ABOUT THIS EXERCISE — Restate verbatim the span of lines below between the line with "ATOM 219 C CA" and the line with "ATOM 230 C CA", including those two lines, and only that span.

(Data items)
++++

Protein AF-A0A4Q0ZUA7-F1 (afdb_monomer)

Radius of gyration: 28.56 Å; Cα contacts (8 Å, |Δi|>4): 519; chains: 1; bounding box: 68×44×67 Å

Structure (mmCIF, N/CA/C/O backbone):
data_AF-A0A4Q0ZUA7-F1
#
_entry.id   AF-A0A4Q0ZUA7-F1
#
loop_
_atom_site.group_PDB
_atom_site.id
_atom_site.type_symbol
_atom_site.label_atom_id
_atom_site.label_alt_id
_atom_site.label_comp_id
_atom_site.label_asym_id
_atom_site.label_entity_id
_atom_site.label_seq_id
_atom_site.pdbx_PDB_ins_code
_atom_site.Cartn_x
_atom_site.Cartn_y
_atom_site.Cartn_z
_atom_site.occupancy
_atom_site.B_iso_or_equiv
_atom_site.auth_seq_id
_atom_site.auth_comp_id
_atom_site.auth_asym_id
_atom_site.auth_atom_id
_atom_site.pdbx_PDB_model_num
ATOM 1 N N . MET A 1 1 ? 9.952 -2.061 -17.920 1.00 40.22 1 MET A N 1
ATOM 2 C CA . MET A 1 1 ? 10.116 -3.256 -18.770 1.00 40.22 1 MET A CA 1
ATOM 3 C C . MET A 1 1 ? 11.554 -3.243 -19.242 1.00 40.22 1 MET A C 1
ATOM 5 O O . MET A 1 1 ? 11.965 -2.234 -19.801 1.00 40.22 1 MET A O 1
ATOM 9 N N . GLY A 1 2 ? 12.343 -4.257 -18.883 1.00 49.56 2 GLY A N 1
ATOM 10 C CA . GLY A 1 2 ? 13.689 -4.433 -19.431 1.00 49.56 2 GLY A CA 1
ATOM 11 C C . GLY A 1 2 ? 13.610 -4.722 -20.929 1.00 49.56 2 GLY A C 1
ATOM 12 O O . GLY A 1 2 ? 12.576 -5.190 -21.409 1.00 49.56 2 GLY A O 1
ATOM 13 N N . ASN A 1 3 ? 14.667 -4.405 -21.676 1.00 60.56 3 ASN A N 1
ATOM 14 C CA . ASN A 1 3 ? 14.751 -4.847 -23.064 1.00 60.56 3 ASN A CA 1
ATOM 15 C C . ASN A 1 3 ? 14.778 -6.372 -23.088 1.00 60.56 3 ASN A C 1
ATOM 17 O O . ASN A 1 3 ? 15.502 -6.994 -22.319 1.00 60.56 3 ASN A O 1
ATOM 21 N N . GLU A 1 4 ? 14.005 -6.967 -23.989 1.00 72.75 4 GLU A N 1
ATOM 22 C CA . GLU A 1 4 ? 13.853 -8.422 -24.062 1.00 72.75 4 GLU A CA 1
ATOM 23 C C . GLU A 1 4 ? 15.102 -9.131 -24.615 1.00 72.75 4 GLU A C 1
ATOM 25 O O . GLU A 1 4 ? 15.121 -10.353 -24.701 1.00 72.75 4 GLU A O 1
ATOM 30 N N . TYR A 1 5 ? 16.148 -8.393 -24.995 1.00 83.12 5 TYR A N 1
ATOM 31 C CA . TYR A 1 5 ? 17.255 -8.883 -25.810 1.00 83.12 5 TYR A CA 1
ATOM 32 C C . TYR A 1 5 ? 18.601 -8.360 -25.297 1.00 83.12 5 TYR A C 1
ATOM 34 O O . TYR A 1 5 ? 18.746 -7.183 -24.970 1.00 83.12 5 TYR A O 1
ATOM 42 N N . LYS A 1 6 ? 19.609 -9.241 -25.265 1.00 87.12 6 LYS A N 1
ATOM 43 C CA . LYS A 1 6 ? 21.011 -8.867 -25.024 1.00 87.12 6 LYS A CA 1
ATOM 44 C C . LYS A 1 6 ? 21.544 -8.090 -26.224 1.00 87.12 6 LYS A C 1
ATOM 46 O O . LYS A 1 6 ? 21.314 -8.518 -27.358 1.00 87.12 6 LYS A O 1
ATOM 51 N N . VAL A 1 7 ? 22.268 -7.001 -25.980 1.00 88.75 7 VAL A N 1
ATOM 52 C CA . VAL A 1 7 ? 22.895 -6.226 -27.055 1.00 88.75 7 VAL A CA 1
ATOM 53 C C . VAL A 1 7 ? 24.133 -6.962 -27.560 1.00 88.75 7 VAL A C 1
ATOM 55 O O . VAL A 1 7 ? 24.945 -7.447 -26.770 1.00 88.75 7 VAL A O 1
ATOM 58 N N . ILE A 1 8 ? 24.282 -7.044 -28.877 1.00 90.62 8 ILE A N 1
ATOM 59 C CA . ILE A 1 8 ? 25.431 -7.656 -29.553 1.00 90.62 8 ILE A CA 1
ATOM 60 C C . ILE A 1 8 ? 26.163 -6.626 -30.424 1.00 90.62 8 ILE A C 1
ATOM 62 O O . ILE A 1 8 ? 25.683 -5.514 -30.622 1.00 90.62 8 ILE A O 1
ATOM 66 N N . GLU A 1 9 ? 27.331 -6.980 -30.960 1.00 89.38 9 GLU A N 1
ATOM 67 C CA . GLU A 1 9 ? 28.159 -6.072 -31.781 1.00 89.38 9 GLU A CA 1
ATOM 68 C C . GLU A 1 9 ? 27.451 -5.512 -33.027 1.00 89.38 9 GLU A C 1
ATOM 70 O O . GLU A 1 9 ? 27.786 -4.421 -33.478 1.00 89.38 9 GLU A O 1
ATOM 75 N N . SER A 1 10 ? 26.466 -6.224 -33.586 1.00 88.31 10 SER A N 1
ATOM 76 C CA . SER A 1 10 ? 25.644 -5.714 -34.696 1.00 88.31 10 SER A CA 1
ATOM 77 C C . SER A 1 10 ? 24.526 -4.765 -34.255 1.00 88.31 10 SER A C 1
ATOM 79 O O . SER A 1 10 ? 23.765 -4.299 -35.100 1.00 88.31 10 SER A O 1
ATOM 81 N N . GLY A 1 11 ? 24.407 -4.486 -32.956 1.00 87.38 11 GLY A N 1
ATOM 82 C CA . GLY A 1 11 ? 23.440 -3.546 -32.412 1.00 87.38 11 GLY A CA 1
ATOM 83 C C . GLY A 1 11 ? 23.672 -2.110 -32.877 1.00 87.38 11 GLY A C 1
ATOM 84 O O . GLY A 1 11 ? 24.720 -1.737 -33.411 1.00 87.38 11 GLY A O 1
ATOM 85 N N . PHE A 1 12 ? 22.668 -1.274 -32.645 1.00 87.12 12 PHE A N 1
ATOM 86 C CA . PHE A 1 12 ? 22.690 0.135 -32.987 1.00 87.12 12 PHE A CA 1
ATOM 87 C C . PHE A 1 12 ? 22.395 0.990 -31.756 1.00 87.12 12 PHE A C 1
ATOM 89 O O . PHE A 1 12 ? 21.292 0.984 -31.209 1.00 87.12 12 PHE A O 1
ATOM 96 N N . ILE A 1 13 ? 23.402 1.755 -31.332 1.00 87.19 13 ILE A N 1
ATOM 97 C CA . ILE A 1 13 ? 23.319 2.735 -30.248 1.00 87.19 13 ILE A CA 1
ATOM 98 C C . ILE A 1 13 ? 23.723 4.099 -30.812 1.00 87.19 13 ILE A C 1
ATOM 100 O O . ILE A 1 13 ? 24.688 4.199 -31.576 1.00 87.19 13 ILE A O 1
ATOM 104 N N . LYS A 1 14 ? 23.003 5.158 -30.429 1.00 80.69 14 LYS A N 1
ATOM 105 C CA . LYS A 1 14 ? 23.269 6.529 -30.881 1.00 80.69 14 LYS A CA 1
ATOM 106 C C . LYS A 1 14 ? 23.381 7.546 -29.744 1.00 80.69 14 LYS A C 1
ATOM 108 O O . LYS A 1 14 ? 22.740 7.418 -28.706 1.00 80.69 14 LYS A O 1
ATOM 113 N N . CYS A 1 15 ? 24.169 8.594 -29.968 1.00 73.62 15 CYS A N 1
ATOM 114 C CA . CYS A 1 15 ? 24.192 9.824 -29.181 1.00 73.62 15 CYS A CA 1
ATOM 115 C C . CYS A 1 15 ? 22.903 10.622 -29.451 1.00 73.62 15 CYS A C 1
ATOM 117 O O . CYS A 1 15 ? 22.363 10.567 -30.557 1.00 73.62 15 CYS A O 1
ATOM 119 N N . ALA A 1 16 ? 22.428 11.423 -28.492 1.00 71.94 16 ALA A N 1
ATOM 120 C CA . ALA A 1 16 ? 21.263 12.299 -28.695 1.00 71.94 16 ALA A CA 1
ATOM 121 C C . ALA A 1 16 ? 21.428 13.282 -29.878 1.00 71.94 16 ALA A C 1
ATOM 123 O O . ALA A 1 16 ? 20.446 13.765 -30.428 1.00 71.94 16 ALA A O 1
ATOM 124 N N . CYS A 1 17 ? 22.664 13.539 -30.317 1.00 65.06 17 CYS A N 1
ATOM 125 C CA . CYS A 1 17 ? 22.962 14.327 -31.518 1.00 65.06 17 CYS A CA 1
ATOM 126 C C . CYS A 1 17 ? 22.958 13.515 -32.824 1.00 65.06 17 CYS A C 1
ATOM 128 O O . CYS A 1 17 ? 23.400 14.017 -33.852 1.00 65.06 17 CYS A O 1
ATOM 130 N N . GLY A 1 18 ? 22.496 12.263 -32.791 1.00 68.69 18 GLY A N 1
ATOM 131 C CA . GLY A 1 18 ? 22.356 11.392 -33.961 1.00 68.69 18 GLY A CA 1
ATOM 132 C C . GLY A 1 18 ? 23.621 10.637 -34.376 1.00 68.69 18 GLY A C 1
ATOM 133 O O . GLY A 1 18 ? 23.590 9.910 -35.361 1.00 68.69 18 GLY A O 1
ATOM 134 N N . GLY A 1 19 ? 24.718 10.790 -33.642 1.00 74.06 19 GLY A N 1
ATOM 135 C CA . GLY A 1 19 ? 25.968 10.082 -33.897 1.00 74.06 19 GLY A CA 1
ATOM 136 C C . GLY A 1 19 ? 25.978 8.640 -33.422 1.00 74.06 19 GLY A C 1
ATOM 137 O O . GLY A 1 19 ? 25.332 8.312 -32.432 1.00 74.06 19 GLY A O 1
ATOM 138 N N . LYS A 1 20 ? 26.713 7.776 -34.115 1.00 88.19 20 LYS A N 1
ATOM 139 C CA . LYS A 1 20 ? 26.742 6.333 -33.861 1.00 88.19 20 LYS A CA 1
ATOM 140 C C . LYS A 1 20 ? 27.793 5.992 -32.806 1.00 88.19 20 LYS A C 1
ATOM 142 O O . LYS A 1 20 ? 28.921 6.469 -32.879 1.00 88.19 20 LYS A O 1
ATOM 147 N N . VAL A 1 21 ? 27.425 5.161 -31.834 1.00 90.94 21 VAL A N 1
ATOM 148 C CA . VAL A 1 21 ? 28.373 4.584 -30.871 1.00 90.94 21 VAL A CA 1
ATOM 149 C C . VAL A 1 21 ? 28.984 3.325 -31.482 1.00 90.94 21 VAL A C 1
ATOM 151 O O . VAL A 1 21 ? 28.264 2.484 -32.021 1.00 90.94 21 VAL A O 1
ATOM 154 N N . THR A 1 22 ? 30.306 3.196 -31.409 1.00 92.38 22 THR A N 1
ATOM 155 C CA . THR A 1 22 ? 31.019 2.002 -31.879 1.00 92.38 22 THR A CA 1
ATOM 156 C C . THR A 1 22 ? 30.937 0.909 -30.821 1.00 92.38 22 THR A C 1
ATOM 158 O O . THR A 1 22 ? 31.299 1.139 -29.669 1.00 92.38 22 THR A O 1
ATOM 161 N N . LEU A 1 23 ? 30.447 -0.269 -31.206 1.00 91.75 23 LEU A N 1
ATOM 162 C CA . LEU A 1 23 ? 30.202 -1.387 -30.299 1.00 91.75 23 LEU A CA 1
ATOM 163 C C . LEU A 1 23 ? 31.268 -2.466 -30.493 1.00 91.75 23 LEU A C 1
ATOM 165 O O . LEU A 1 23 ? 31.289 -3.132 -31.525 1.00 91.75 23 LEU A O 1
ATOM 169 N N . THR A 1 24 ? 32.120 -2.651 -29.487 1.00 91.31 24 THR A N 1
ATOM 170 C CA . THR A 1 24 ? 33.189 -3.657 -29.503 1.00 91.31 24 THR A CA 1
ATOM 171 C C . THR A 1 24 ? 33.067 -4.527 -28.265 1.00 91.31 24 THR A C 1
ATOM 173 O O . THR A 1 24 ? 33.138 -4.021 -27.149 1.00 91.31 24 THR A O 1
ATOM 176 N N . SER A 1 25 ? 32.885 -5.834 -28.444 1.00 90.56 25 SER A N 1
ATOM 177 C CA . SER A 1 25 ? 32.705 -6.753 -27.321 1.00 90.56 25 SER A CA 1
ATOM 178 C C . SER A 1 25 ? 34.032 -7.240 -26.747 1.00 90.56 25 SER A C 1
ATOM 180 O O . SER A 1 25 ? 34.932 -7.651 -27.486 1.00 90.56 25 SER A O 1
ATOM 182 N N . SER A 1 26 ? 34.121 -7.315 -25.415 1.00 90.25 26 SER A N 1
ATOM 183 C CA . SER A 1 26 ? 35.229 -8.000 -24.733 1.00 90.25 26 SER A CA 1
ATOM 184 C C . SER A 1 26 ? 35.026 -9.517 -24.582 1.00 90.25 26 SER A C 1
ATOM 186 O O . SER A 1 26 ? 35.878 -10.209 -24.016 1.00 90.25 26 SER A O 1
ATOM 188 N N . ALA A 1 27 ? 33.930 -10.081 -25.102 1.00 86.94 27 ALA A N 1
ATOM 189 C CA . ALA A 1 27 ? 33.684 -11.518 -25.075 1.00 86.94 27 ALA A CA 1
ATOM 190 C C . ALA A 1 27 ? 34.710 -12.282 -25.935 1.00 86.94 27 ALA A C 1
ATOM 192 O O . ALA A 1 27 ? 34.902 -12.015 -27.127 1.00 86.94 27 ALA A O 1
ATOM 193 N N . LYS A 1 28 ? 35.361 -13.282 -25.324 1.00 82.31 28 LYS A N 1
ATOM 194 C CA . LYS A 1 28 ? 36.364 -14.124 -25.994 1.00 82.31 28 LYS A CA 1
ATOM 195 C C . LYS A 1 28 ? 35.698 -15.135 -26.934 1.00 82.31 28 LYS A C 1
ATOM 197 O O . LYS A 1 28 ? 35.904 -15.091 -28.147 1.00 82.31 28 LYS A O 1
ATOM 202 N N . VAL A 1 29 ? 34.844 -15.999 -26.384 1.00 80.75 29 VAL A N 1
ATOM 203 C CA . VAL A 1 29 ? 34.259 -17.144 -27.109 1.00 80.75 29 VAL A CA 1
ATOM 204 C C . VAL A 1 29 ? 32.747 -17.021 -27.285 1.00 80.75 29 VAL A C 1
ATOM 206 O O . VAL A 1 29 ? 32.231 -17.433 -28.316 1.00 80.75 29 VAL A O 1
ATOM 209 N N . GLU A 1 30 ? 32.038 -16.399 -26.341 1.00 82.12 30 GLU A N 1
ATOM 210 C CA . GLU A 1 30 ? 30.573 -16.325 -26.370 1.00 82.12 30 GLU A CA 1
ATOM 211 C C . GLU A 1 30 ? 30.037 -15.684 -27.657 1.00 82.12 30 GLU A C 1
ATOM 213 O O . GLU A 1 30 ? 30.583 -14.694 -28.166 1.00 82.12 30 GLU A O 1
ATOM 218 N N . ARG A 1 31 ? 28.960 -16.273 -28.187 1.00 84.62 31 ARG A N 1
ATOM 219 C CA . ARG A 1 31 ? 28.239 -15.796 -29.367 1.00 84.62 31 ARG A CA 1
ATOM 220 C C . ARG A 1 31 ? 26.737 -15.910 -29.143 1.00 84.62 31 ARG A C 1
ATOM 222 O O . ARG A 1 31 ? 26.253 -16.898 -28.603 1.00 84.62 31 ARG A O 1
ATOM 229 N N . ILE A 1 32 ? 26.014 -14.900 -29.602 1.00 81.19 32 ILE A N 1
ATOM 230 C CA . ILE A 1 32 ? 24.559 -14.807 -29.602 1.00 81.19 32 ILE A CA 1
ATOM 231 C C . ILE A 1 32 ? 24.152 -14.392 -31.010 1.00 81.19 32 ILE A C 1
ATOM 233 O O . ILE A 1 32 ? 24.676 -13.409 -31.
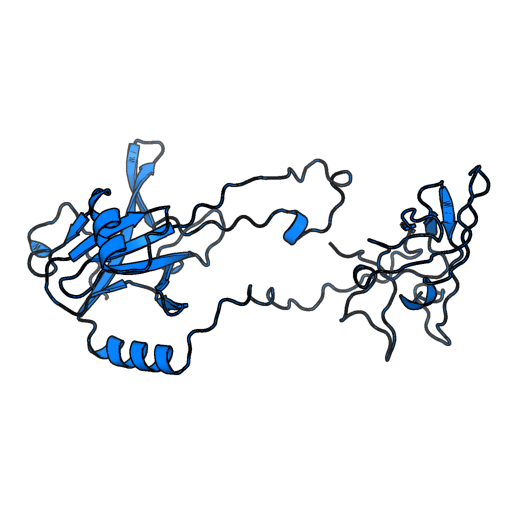530 1.00 81.19 32 ILE A O 1
ATOM 237 N N . ALA A 1 33 ? 23.281 -15.175 -31.652 1.00 77.44 33 ALA A N 1
ATOM 238 C CA . ALA A 1 33 ? 22.921 -14.983 -33.061 1.00 77.44 33 ALA A CA 1
ATOM 239 C C . ALA A 1 33 ? 24.157 -14.840 -33.989 1.00 77.44 33 ALA A C 1
ATOM 241 O O . ALA A 1 33 ? 24.183 -14.026 -34.906 1.00 77.44 33 ALA A O 1
ATOM 242 N N . GLY A 1 34 ? 25.228 -15.596 -33.711 1.00 81.94 34 GLY A N 1
ATOM 243 C CA . GLY A 1 34 ? 26.470 -15.585 -34.499 1.00 81.94 34 GLY A CA 1
ATOM 244 C C . GLY A 1 34 ? 27.424 -14.405 -34.245 1.00 81.94 34 GLY A C 1
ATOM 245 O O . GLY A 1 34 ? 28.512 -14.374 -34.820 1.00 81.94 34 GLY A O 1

++++

REPLY TO THE TASK —
ATOM 219 C CA . ARG A 1 31 ? 28.239 -15.796 -29.367 1.00 84.62 31 ARG A CA 1
ATOM 220 C C . ARG A 1 31 ? 26.737 -15.910 -29.143 1.00 84.62 31 ARG A C 1
ATOM 222 O O . ARG A 1 31 ? 26.253 -16.898 -28.603 1.00 84.62 31 ARG A O 1
ATOM 229 N N . ILE A 1 32 ? 26.014 -14.900 -29.602 1.00 81.19 32 ILE A N 1
ATOM 230 C CA . ILE A 1 32 ? 24.559 -14.807 -29.602 1.00 81.19 32 ILE A CA 1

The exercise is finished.